Where to begin! The #Whole30 made its way into my life via friends and Pinterest. I finally decided to join the challenge as a support partner for my manfriend. If you don’t know, the Whole 30 is defined by Wikipedia as “a 30-day fad diet that emphasizes whole foods and during which participants eliminate sugar, alcohol, grains, legumes, soy, and dairy from their diets.”¹
The creators of the program despise the word diet and seek for the Whole30 to be a catalyst to change your life. It aims to change your relationship with food, body weight, and unexplained chronic ailments. The Whole30 is a 30-day eating plan centered around eliminating “all the psychologically unhealthy, hormone-unbalancing, gut-disrupting, inflammatory food groups for a full 30 days”² to allow the body to reset. (More Info)
- What’s Out?
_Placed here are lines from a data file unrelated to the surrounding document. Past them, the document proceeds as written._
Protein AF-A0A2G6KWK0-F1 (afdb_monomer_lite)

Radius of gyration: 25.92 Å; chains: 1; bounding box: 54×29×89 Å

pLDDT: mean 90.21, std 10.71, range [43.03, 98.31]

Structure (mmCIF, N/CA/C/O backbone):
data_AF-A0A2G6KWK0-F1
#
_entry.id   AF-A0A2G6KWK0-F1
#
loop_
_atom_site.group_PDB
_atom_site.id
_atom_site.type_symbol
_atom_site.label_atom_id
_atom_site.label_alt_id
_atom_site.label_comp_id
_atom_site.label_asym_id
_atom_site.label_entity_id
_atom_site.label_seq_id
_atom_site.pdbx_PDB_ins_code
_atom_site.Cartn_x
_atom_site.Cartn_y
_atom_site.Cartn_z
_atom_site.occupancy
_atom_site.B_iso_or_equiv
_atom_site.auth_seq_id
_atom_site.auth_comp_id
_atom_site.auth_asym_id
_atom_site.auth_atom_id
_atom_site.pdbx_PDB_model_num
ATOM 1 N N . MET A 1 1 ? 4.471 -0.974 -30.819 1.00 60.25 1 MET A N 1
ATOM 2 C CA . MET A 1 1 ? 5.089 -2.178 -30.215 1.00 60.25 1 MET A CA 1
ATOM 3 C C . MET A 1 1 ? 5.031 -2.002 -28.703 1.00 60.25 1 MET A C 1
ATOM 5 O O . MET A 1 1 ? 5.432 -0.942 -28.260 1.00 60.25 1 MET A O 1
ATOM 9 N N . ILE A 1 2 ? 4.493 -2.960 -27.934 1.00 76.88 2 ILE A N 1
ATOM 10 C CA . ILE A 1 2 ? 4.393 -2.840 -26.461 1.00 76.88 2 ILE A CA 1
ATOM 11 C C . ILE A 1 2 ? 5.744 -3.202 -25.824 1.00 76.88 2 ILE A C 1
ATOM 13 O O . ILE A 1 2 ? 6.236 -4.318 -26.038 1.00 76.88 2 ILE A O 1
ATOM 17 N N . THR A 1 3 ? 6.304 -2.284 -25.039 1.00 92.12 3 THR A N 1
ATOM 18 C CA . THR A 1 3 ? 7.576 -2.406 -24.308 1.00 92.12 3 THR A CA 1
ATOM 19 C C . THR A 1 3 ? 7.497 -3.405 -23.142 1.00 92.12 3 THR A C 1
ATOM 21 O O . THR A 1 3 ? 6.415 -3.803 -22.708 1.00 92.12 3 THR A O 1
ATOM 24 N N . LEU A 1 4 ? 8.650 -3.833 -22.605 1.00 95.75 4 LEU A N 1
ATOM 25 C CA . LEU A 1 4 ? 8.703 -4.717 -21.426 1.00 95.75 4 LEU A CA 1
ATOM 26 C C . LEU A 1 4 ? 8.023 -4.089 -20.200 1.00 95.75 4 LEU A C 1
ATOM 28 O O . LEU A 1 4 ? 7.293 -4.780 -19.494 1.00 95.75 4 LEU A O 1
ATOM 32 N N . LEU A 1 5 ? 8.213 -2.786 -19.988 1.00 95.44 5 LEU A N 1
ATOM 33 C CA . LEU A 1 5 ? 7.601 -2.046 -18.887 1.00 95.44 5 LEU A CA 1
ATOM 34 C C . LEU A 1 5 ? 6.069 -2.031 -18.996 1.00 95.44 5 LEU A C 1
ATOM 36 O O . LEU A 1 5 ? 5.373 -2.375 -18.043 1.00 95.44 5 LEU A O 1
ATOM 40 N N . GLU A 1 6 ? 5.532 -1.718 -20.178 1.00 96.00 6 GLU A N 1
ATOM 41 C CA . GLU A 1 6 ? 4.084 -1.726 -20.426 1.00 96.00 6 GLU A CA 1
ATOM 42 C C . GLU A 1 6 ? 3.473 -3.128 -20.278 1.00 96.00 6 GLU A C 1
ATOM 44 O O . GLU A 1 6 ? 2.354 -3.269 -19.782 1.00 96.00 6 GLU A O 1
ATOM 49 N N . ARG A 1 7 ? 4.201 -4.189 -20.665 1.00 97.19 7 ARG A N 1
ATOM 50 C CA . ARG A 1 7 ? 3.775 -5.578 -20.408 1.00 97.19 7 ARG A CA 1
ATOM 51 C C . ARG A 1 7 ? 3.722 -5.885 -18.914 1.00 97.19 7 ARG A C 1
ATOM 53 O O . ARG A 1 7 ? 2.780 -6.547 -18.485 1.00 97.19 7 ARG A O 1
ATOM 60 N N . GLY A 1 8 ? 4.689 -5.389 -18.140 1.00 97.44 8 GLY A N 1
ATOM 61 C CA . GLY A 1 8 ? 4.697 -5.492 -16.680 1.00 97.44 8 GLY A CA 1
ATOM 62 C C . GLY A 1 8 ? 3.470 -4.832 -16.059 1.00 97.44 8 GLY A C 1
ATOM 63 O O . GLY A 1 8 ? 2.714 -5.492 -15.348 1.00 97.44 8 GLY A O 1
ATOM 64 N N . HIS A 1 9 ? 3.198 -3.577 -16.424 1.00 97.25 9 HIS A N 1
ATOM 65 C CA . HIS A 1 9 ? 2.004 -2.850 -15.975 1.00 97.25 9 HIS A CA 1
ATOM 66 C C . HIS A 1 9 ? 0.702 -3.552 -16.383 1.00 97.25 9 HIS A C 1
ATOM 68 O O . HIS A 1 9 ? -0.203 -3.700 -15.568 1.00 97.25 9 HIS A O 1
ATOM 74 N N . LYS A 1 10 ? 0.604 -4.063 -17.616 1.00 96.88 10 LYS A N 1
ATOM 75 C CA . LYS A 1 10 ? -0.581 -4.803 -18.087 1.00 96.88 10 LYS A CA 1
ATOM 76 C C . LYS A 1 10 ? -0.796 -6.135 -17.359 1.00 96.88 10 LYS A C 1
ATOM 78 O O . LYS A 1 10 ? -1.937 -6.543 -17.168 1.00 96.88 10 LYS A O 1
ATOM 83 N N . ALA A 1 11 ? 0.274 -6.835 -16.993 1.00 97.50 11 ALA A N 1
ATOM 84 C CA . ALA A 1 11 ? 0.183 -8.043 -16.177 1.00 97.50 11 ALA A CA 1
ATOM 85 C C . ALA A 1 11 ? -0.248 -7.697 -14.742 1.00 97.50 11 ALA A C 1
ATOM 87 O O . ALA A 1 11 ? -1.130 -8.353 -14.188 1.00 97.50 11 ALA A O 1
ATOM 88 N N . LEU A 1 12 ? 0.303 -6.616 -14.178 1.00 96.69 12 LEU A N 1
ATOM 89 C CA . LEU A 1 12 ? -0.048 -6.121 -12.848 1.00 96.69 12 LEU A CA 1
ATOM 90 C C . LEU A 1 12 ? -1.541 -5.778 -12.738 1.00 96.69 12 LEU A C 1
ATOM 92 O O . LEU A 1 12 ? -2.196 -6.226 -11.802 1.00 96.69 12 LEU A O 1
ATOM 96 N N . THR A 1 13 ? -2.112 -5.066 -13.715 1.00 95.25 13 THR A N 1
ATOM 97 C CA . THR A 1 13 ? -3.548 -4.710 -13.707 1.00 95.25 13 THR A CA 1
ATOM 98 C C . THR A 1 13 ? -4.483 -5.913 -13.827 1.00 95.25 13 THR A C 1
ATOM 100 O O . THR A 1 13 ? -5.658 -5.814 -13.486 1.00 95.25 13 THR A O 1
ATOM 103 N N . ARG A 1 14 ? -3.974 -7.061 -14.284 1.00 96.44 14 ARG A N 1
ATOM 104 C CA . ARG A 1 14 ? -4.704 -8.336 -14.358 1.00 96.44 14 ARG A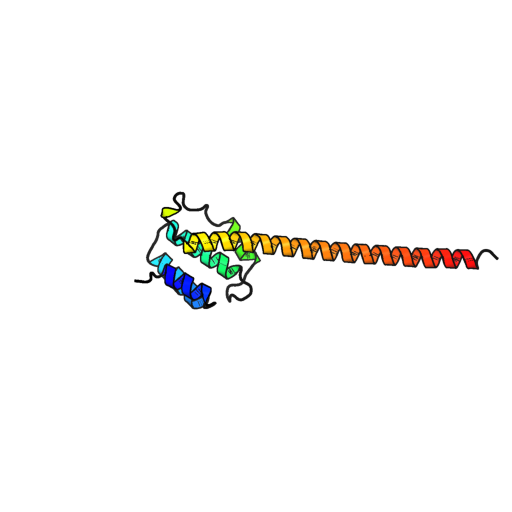 CA 1
ATOM 105 C C . ARG A 1 14 ? -4.501 -9.218 -13.123 1.00 96.44 14 ARG A C 1
ATOM 107 O O . ARG A 1 14 ? -5.006 -10.335 -13.102 1.00 96.44 14 ARG A O 1
ATOM 114 N N . GLY A 1 15 ? -3.739 -8.756 -12.130 1.00 96.25 15 GLY A N 1
ATOM 115 C CA . GLY A 1 15 ? -3.364 -9.552 -10.959 1.00 96.25 15 GLY A CA 1
ATOM 116 C C . GLY A 1 15 ? -2.350 -10.662 -11.263 1.00 96.25 15 GLY A C 1
ATOM 117 O O . GLY A 1 15 ? -2.143 -11.552 -10.444 1.00 96.25 15 GLY A O 1
ATOM 118 N N . GLU A 1 16 ? -1.692 -10.635 -12.426 1.00 97.88 16 GLU A N 1
ATOM 119 C CA . GLU A 1 16 ? -0.684 -11.627 -12.815 1.00 97.88 16 GLU A CA 1
ATOM 120 C C . GLU A 1 16 ? 0.697 -11.263 -12.232 1.00 97.88 16 GLU A C 1
ATOM 122 O O . GLU A 1 16 ? 1.654 -11.011 -12.970 1.00 97.88 16 GLU A O 1
ATOM 127 N N . TYR A 1 17 ? 0.812 -11.202 -10.902 1.00 97.56 17 TYR A N 1
ATOM 128 C CA . TYR A 1 17 ? 1.968 -10.620 -10.203 1.00 97.56 17 TYR A CA 1
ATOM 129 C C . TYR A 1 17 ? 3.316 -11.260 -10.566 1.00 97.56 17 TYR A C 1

Sugar, Alcohol, Grains, Legumes (Beans, Peas, Lentils, Soy, Peanuts), and Dairy. Additionally, you’re not allowed to weigh or measure yourself, recreate baked goods, or consume most additives in processed foods.
- What’s In? Meat, Seafood, Eggs, vegetables, Fruit, and Natural Fats (including Ghee).
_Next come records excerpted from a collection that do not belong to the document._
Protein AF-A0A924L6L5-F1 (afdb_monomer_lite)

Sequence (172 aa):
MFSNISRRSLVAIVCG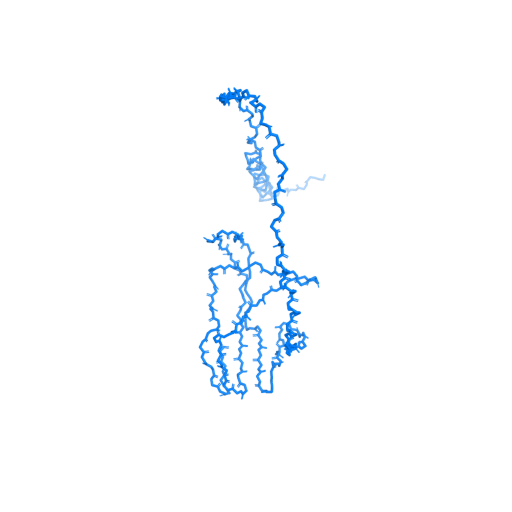ALVVVAVVMIVLINRGGDTSAQGGASRGPTSTGEPTSATNAPPSRIPSSPTPSPTAPTAVPDRPKSKTIGIDDRAVLTAGTTARPSSIRQVDGKAELPGEVGGPSISVTVAVTAGKAIDFSQTVVNAYYGADTTPATPLSTGTTALTGKLAAGKSK

Radius of gyration: 32.92 Å; chains: 1; bounding box: 82×27×92 Å

Secondary structure (DSSP, 8-state):
------HHHHHHHHHHHHHHHHHHHHHHHHH-------------------------PPPP-PPPPPPPPPPPPPPPPPPPPPPP--TTSPEEEETTEEEEEEEEEEEEE---STT---EEEEEEEEEEE-SS-EE-TT-----EETTTTEEPPP-SSS-----SEE-TT-B-

pLDDT: mean 79.36, std 17.43, range [35.19, 97.19]

Foldseek 3Di:
DDDPCPPVNVVVVVVVVVVVVVVVVVVCVVVPPPDDDDDDDDDDDDDDDDDDDDDDDDDDDDDDDDDDDDDDDDDDPDDDDWDDDDQQDWTDPDVQKTKHFPDKDWDFADADDPPDDTGTDIDTDMKIAAQAKDFCPPPDDWQADDPVRHTDDDHPPPDDRPGDMDHHRDMD

Structure (mmCIF, N/CA/C/O backbone):
data_AF-A0A924L6L5-F1
#
_entry.id   AF-A0A924L6L5-F1
#
loop_
_atom_site.group_PDB
_atom_site.id
_atom_site.type_symbol
_atom_site.label_atom_id
_atom_site.label_alt_id
_atom_site.label_comp_id
_atom_site.label_asym_id
_atom_site.label_entity_id
_atom_site.label_seq_id
_atom_site.pdbx_PDB_ins_code
_atom_site.Cartn_x
_atom_site.Cartn_y
_atom_site.Cartn_z
_atom_site.occupancy
_atom_site.B_iso_or_equiv
_atom_site.auth_seq_id
_atom_site.auth_comp_id
_atom_site.auth_asym_id
_atom_site.auth_atom_id
_atom_site.pdbx_PDB_model_num
ATOM 1 N N . MET A 1 1 ? -3.606 -10.023 -64.327 1.00 45.22 1 MET A N 1
ATOM 2 C CA . MET A 1 1 ? -4.446 -9.671 -63.163 1.00 45.22 1 MET A CA 1
ATOM 3 C C . MET A 1 1 ? -3.686 -8.636 -62.333 1.00 45.22 1 MET A C 1
ATOM 5 O O . MET A 1 1 ? -3.084 -8.979 -61.330 1.00 45.22 1 MET A O 1
ATOM 9 N N . PHE A 1 2 ? -3.612 -7.388 -62.810 1.00 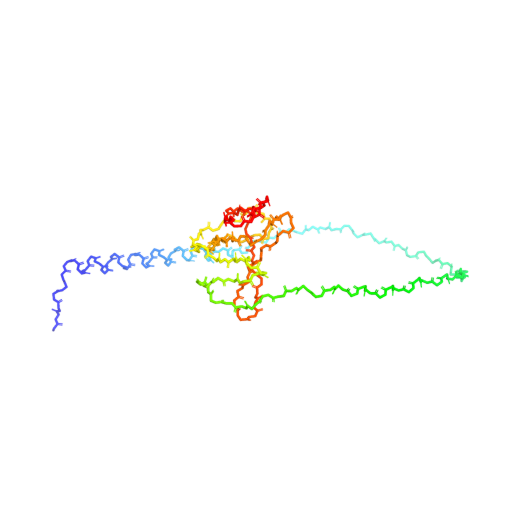48.91 2 PHE A N 1
ATOM 10 C CA . PHE A 1 2 ? -2.924 -6.301 -62.104 1.00 48.91 2 PHE A CA 1
ATOM 11 C C . PHE A 1 2 ? -3.996 -5.398 -61.503 1.00 48.91 2 PHE A C 1
ATOM 13 O O . PHE A 1 2 ? -4.720 -4.717 -62.223 1.00 48.91 2 PHE A O 1
ATOM 20 N N . SER A 1 3 ? -4.172 -5.513 -60.188 1.00 59.56 3 SER A N 1
ATOM 21 C CA . SER A 1 3 ? -5.170 -4.760 -59.434 1.00 59.56 3 SER A CA 1
ATOM 22 C C . SER A 1 3 ? -4.836 -3.269 -59.481 1.00 59.56 3 SER A C 1
ATOM 24 O O . SER A 1 3 ? -3.687 -2.885 -59.253 1.00 59.56 3 SER A O 1
ATOM 26 N N . ASN A 1 4 ? -5.839 -2.440 -59.780 1.00 58.44 4 ASN A N 1
ATOM 27 C CA . ASN A 1 4 ? -5.771 -0.981 -59.729 1.00 58.44 4 ASN A CA 1
ATOM 28 C C . ASN A 1 4 ? -5.470 -0.537 -58.291 1.00 58.44 4 ASN A C 1
ATOM 30 O O . ASN A 1 4 ? -6.374 -0.272 -57.497 1.00 58.44 4 ASN A O 1
ATOM 34 N N . ILE A 1 5 ? -4.185 -0.458 -57.949 1.00 62.56 5 ILE A N 1
ATOM 35 C CA . ILE A 1 5 ? -3.725 0.153 -56.708 1.00 62.56 5 ILE A CA 1
ATOM 36 C C . ILE A 1 5 ? -4.112 1.626 -56.770 1.00 62.56 5 ILE A C 1
ATOM 38 O O . ILE A 1 5 ? -3.582 2.418 -57.550 1.00 62.56 5 ILE A O 1
ATOM 42 N N . SER A 1 6 ? -5.108 1.981 -55.961 1.00 70.00 6 SER A N 1
ATOM 43 C CA . SER A 1 6 ? -5.527 3.363 -55.802 1.00 70.00 6 SER A CA 1
ATOM 44 C C . SER A 1 6 ? -4.315 4.197 -55.379 1.00 70.00 6 SER A C 1
ATOM 46 O O . SER A 1 6 ? -3.492 3.757 -54.572 1.00 70.00 6 SER A O 1
ATOM 48 N N . ARG A 1 7 ? -4.205 5.429 -55.890 1.00 64.06 7 ARG A N 1
ATOM 49 C CA . ARG A 1 7 ? -3.130 6.365 -55.507 1.00 64.06 7 ARG A CA 1
ATOM 50 C C . ARG A 1 7 ? -3.015 6.514 -53.980 1.00 64.06 7 ARG A C 1
ATOM 52 O O . ARG A 1 7 ? -1.935 6.755 -53.464 1.00 64.06 7 ARG A O 1
ATOM 59 N N . ARG A 1 8 ? -4.119 6.287 -53.259 1.00 63.22 8 ARG A N 1
ATOM 60 C CA . ARG A 1 8 ? -4.208 6.280 -51.792 1.00 63.22 8 ARG A CA 1
ATOM 61 C C . ARG A 1 8 ? -3.525 5.062 -51.155 1.00 63.22 8 ARG A C 1
ATOM 63 O O . ARG A 1 8 ? -2.811 5.232 -50.174 1.00 63.22 8 ARG A O 1
ATOM 70 N N . SER A 1 9 ? -3.672 3.865 -51.732 1.00 63.66 9 SER A N 1
ATOM 71 C CA . SER A 1 9 ? -2.927 2.669 -51.299 1.00 63.66 9 SER A CA 1
ATOM 72 C C . SER A 1 9 ? -1.435 2.784 -51.594 1.00 63.66 9 SER A C 1
ATOM 74 O O . SER A 1 9 ? -0.630 2.371 -50.768 1.00 63.66 9 SER A O 1
ATOM 76 N N . LEU A 1 10 ? -1.054 3.381 -52.729 1.00 69.81 10 LEU A N 1
ATOM 77 C CA . LEU A 1 10 ? 0.358 3.607 -53.047 1.00 69.81 10 LEU A CA 1
ATOM 78 C C . LEU A 1 10 ? 1.009 4.575 -52.046 1.00 69.81 10 LEU A C 1
ATOM 80 O O . LEU A 1 10 ? 2.091 4.294 -51.543 1.00 69.81 10 LEU A O 1
ATOM 84 N N . VAL A 1 11 ? 0.320 5.663 -51.684 1.00 70.44 11 VAL A N 1
ATOM 85 C CA . VAL A 1 11 ? 0.797 6.611 -50.662 1.00 70.44 11 VAL A CA 1
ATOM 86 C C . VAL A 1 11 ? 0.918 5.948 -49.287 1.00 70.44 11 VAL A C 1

This sounded extreme but I thought could handle it. Last September I undertook a 30-day raw vegan diet for my own personal reasons. My eating habits were permanently changed as I learned first hand the profound transformation your mind + body is capable of undertaking during a one month period. I never readded meat of dairy to my diet. However, I def enjoy cookies, chips, and chocolate!
Week 1 Deets
Grocery: I did not plan ahead so I wasted a ton of money. I made a big Sunday grocery trip and went back mid-week. Additionally, I was out of food/tired of making my meals by the weekend so I ate out Friday/Saturday (Oh hey Whole Foods salad bar!). Week 1 grocery will always be more expensive as you have to get seasonings and stock ingredients like Olive Oil, Ghee, etc. I def want to do a better job planning for next week!
Meals: I ate mostly raw/vegan this week as it was easy and quick. No matter how much coaching and pumping up I do, I just don’t like to cook lol.
- Breakfast: Typically an avocado or grapefruit. I’m not super hungry in the mornings and also haven’t figured out a Whole30 breakfast that sounds good. Next week I plan to try sweet potato hash or kale + potato scrambles. This week was a breakfast fail lol.
- Lunch: Salad with a mixed base of various greens (Green Kale, Purple Kale, Bok Choy, etc). My salad formula consists of greens + texture + kick + dressing massaged in. I use purple cabbage or nuts for texture and for kick I use fruits (grapefruits, blueberries) or veggies like radishes. I made my own dressing this week! It was an Avocado Sesame dressing (Avocado + Sesame Oil + Lime + Salt/Pepper). FULL DISCLOSURE: I was using Bragg’s Liquid Aminos at the beginning of the week because I didn’t realize it was contraband. Whoops!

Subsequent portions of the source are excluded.